The FloatingPoint protocol already includes an identical initializer init<T: BinaryInteger>(_ n: T).

I am saying this conversion is more generally applicable than just FloatingPoint. It should work for any Numeric type, and indeed for any ExpressibleByIntegerLiteral type whose IntegerLiteralType is itself a BinaryInteger.

The conversion is explicit, and it is precedented in the standard library.
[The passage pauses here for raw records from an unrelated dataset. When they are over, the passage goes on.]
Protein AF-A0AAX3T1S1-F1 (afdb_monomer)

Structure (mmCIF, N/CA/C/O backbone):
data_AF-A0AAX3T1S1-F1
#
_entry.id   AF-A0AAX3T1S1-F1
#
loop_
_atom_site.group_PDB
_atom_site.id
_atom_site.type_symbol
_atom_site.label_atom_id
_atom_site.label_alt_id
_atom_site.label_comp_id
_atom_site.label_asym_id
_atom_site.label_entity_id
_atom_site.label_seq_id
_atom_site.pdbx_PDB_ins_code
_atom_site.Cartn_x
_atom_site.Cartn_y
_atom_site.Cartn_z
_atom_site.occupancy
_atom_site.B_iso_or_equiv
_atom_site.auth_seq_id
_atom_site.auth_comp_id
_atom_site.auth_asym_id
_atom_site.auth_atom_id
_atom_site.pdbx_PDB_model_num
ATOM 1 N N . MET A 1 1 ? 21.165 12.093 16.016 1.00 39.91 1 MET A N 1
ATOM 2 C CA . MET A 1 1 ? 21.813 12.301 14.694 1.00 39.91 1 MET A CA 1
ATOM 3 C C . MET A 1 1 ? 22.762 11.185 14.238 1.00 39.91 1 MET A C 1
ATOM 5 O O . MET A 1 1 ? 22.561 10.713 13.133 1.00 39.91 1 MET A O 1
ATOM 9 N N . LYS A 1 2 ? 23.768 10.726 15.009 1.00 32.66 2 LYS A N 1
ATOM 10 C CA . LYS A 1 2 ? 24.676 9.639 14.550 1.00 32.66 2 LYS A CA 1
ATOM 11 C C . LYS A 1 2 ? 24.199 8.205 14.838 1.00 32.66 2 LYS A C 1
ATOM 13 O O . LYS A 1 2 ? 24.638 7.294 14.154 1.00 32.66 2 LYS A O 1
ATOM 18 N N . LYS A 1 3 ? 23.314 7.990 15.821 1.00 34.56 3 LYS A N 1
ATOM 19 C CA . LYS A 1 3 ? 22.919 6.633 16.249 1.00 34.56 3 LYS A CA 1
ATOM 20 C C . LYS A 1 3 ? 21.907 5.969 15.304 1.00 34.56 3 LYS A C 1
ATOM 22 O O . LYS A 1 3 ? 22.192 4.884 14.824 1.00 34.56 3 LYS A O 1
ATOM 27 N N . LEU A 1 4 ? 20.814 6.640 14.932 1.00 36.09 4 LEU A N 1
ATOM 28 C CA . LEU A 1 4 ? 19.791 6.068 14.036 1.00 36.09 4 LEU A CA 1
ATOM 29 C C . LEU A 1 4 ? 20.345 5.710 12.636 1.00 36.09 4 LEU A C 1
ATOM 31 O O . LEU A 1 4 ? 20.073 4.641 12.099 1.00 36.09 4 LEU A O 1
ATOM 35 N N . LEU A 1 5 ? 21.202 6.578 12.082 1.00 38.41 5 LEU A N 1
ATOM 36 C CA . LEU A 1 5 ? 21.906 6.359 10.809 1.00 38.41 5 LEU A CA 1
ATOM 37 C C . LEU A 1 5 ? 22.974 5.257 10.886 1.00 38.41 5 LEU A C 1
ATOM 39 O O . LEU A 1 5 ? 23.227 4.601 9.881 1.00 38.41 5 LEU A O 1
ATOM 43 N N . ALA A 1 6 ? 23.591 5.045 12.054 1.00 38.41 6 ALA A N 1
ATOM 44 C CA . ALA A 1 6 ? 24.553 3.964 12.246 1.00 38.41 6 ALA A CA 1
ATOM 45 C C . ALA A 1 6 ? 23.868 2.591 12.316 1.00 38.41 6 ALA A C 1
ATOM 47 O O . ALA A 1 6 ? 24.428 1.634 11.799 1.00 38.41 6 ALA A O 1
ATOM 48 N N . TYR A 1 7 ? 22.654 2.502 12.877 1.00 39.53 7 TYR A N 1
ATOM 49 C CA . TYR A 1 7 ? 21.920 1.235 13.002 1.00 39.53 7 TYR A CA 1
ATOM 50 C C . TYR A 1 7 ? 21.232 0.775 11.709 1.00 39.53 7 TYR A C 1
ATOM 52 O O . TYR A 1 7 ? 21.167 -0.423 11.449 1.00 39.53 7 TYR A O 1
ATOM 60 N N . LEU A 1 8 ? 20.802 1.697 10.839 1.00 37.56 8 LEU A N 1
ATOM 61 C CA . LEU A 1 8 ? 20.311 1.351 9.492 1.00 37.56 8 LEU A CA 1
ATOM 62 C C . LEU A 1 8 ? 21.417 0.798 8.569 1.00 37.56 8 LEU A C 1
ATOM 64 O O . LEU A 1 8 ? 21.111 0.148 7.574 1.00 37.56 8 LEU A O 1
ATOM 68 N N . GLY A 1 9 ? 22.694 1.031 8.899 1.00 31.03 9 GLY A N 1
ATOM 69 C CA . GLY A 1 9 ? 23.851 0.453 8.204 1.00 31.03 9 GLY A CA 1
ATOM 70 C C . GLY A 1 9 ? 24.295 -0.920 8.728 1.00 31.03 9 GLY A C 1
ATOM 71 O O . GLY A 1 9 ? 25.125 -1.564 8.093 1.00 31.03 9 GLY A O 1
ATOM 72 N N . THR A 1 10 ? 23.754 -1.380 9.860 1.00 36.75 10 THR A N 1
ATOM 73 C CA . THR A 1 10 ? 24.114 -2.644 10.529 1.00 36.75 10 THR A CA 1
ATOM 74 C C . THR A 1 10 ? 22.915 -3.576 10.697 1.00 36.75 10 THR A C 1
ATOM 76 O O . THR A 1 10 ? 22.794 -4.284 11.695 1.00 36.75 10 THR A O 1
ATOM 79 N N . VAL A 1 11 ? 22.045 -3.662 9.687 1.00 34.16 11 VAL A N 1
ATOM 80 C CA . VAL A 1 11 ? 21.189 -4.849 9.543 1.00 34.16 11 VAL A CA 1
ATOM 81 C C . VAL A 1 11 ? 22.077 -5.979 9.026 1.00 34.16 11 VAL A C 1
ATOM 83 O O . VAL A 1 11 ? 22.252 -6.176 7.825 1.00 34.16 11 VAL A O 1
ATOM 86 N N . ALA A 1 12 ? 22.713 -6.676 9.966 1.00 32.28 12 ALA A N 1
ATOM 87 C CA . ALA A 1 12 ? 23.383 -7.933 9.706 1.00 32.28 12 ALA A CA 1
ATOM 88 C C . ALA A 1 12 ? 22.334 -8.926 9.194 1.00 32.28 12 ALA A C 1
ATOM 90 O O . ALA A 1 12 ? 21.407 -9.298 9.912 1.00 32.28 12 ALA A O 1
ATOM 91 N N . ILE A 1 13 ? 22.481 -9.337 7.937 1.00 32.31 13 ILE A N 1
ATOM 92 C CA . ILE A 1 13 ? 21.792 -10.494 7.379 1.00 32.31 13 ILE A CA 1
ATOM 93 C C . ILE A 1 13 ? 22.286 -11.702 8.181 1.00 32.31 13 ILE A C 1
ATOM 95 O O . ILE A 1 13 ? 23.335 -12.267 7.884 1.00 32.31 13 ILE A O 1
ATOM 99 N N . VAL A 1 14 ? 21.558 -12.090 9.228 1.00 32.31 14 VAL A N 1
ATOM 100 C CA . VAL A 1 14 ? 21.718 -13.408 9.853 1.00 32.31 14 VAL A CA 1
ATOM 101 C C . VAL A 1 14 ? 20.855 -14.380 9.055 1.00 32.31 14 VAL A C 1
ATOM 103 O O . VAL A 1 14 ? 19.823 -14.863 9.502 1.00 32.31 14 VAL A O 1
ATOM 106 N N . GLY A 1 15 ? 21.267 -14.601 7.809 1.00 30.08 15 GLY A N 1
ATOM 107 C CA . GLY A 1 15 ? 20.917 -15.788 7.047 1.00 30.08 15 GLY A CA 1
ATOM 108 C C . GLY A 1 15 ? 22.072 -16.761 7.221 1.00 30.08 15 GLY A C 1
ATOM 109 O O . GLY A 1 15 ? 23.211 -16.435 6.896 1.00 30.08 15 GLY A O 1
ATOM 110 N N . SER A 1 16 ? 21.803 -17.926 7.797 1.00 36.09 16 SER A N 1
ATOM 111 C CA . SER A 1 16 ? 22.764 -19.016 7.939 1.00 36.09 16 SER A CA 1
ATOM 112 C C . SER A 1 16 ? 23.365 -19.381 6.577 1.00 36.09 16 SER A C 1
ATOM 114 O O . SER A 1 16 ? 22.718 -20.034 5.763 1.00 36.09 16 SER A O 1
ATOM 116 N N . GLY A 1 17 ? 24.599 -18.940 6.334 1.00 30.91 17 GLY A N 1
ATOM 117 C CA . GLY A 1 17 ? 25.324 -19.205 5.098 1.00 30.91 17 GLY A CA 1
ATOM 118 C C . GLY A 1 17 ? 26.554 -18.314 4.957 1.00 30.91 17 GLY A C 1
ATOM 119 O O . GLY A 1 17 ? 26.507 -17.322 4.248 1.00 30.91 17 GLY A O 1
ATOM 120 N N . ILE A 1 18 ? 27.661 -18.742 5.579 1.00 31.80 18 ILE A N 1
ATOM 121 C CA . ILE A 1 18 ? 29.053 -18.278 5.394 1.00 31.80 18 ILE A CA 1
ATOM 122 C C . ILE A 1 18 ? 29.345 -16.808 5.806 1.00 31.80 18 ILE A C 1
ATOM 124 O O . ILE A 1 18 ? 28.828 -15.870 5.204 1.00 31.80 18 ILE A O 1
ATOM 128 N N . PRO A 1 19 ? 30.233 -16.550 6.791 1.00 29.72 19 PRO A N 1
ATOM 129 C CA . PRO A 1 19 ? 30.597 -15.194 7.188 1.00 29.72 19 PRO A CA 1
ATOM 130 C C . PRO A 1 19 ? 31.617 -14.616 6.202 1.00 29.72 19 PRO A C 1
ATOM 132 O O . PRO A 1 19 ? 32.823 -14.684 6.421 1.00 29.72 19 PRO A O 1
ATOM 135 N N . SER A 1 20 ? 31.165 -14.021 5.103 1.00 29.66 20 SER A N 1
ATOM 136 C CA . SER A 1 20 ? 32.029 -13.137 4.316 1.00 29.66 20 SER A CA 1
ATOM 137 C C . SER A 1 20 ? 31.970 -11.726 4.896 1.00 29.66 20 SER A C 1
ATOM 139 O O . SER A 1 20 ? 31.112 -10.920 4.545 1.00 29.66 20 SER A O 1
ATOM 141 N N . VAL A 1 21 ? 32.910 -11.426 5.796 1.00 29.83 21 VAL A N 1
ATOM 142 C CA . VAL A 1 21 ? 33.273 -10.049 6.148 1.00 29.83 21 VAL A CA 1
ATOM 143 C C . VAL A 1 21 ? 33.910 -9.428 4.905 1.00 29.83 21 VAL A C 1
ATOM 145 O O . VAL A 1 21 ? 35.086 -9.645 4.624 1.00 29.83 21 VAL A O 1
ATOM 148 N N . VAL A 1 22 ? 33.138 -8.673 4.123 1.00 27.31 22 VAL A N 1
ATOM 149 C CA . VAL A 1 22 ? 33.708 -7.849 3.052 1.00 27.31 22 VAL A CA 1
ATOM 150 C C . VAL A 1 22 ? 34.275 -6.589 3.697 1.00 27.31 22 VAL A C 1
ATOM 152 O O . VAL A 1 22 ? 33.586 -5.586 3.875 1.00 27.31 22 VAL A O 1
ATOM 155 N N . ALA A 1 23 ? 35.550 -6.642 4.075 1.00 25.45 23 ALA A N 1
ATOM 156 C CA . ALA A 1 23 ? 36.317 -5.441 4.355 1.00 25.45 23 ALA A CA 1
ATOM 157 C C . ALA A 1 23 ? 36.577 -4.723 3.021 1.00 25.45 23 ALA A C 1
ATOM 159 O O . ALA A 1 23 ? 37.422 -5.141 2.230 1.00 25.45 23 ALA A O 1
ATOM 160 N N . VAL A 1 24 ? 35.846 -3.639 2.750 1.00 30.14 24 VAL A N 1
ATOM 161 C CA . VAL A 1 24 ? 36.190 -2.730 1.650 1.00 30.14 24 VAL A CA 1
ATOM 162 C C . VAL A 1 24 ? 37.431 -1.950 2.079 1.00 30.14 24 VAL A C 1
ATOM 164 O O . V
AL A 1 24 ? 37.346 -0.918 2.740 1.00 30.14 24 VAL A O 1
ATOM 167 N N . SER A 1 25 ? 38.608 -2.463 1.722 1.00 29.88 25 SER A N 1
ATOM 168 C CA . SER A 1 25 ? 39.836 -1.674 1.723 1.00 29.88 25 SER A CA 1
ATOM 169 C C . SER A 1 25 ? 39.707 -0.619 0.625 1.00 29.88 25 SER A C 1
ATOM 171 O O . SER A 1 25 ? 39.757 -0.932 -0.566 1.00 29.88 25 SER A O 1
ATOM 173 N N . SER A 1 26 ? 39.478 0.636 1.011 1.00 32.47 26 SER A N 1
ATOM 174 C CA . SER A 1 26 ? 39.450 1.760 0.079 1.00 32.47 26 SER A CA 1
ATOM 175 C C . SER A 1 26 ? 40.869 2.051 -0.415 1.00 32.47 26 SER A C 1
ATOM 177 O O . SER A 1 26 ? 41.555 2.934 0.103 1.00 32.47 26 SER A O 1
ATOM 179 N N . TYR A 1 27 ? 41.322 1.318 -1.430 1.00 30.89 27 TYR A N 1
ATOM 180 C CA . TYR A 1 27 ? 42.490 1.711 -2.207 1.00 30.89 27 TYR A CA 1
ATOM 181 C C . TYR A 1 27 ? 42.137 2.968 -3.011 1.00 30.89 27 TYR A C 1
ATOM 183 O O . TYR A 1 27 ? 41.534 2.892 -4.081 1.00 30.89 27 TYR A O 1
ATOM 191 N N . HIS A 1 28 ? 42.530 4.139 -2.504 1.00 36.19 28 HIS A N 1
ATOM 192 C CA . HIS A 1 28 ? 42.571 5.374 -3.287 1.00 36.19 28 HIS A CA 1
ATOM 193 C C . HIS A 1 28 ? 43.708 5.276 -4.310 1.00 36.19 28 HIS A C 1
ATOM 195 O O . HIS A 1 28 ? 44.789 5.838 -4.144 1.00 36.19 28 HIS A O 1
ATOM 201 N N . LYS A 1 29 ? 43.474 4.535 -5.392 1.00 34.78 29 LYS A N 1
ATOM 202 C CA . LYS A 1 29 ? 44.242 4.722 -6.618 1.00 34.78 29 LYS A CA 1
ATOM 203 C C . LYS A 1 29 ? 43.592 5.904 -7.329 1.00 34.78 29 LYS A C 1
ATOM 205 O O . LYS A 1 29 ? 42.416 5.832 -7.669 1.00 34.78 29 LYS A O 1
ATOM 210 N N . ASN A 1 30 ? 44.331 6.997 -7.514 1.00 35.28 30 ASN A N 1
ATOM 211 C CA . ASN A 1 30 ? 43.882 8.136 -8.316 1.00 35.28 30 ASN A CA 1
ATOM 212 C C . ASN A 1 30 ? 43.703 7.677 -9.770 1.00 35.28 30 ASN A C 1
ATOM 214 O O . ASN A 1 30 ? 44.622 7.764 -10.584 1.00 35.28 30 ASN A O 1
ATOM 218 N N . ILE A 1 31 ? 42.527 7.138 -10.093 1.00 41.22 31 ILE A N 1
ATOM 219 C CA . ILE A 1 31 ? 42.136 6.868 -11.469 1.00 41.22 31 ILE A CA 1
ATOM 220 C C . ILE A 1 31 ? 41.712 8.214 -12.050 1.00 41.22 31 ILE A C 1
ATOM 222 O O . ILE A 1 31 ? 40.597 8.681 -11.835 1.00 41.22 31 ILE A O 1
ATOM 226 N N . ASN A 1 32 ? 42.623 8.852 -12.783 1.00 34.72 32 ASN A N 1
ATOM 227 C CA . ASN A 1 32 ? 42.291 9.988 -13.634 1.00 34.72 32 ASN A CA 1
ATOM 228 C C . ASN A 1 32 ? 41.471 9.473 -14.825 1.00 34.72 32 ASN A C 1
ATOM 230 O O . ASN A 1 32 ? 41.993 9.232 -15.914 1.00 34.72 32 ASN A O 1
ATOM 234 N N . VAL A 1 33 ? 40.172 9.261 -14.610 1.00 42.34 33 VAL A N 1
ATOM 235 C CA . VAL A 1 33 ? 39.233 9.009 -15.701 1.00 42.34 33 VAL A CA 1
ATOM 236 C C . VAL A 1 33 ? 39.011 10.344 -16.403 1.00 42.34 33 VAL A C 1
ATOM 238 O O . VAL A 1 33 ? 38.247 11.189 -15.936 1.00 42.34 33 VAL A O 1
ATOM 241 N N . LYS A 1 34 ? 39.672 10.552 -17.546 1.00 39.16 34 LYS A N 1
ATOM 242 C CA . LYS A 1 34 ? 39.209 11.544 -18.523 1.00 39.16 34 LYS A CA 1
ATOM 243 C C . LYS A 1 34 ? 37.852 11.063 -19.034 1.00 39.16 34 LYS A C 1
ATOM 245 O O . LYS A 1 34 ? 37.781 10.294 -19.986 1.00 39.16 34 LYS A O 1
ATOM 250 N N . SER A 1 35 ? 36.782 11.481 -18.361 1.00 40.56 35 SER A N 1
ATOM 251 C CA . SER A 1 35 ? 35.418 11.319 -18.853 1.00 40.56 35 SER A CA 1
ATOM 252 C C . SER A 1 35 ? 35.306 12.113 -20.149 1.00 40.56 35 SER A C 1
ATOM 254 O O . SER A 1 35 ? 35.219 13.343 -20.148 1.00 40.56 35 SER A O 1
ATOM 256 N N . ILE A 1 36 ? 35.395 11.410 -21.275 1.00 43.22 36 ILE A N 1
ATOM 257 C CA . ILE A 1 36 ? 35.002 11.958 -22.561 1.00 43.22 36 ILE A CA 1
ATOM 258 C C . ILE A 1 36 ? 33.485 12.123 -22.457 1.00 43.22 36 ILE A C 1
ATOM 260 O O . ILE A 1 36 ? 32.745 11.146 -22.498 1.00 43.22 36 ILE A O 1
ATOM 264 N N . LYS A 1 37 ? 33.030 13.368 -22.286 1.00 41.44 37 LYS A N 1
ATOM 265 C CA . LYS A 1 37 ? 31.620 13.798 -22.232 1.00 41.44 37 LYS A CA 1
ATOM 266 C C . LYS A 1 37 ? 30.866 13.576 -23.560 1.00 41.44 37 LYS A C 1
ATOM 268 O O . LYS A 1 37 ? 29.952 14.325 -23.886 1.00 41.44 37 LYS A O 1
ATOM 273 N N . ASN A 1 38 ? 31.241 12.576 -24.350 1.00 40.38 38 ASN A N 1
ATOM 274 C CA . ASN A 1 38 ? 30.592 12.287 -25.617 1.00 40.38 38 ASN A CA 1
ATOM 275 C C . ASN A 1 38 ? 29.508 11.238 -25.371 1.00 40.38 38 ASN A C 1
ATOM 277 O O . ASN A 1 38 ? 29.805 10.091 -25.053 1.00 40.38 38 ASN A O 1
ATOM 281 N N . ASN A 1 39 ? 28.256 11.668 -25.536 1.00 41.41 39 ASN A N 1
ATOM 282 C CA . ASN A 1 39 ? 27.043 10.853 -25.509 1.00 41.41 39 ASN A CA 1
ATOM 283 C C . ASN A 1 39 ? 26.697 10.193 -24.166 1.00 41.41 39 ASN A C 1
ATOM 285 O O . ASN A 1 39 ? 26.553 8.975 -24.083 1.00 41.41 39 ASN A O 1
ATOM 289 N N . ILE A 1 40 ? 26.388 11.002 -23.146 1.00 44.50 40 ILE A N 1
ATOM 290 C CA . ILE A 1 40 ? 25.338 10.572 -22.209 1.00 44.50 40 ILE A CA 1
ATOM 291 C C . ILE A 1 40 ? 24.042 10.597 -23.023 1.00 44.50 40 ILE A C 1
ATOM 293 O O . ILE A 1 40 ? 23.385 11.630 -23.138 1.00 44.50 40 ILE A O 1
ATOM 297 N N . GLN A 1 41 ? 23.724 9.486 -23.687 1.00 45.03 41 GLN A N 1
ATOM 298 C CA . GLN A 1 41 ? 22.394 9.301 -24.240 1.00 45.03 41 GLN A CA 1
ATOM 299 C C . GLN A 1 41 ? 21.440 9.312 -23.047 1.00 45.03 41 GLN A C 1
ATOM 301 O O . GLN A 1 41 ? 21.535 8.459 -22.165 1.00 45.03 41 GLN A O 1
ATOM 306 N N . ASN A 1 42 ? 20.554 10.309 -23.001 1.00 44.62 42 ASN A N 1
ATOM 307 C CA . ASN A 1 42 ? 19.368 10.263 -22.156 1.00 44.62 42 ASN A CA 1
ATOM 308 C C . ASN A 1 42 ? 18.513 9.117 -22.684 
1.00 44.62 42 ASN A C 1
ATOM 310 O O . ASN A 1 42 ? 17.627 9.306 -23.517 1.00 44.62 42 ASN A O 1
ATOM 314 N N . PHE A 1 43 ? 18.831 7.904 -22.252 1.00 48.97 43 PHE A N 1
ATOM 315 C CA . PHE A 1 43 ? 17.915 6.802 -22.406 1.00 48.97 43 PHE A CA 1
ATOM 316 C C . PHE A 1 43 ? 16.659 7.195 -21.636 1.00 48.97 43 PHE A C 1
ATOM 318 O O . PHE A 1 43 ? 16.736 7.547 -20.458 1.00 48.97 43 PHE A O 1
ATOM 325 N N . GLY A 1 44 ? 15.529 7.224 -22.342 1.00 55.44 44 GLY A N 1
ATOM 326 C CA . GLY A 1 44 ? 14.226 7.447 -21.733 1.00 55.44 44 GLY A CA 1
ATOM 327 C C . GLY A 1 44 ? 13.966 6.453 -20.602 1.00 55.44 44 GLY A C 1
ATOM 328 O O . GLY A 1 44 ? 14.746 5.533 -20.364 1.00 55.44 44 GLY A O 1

What you wrote works just about fine:

extension Collection where Element: Field { 
  func average() -> Element { 
    guard let countAsElement = Element(exactly: count) else {
      // You need to handle this case appropriately.
    return reduce(0, +) / countAsElement
1 Like

I don't think I agree with the generalisation. I'm open to saying it should work for Numeric, and indeed it does work for BinaryInteger, but many types conform to ExpressibleByIntegerLiteral that should not be created from arbitrary binary integers. Indeed, I wrote one.

Things that can be expressed by integer literals in the code are not necessarily integers.

Surely you are not proposing that we eliminate the existing FloatingPoint initializer with identical signature to the one I am proposing, and replace all calls like Double(n) with guard let x = Double(exactly: n) else { … }, right?

I’m sure you recognize the value of the simple call Double(n).

I disagree with both your assertion and your example.

If a type can be constructed from an integer literal, then it can equally well be constructed from the same integer stored in a variable.

No, but also some generic code might be better off if we did. It's important to observe that there are some dangerous edge cases around the naked conversion that deserve attention. What should happen if you average 100,000 Float16 values? 100,000 converts to infinity in Float16, so the average without this check would always be zero or NaN. Is that desirable behavior?

This isn't as bad for floating-point, because the conversion from integer values is fully defined and never traps, it only saturates to out-of-range values; hoisting the init up to Numeric would make it available on a wide range of types that either have never had to define what happens for out-of-range integer conversions, or trap all such conversions, which makes using it in a generic context pretty dangerous.

1 Like

It is expected behavior.

Though I will note that if the value exceeds the maximum of the IntegerLiteralType then the conversion will trap, just as using such a literal would cause a compile-time error.

Swift has been clear and consistent in maintaining that trapping is safe, not dangerous. Swift traps on integer overflow, on out-of-bounds array access, and on force-unwrapping nil.

If a type can be initialized from an integer literal, then it can handle all values of its IntegerLiteralType. A value which overflows that type will of course trap, as expected.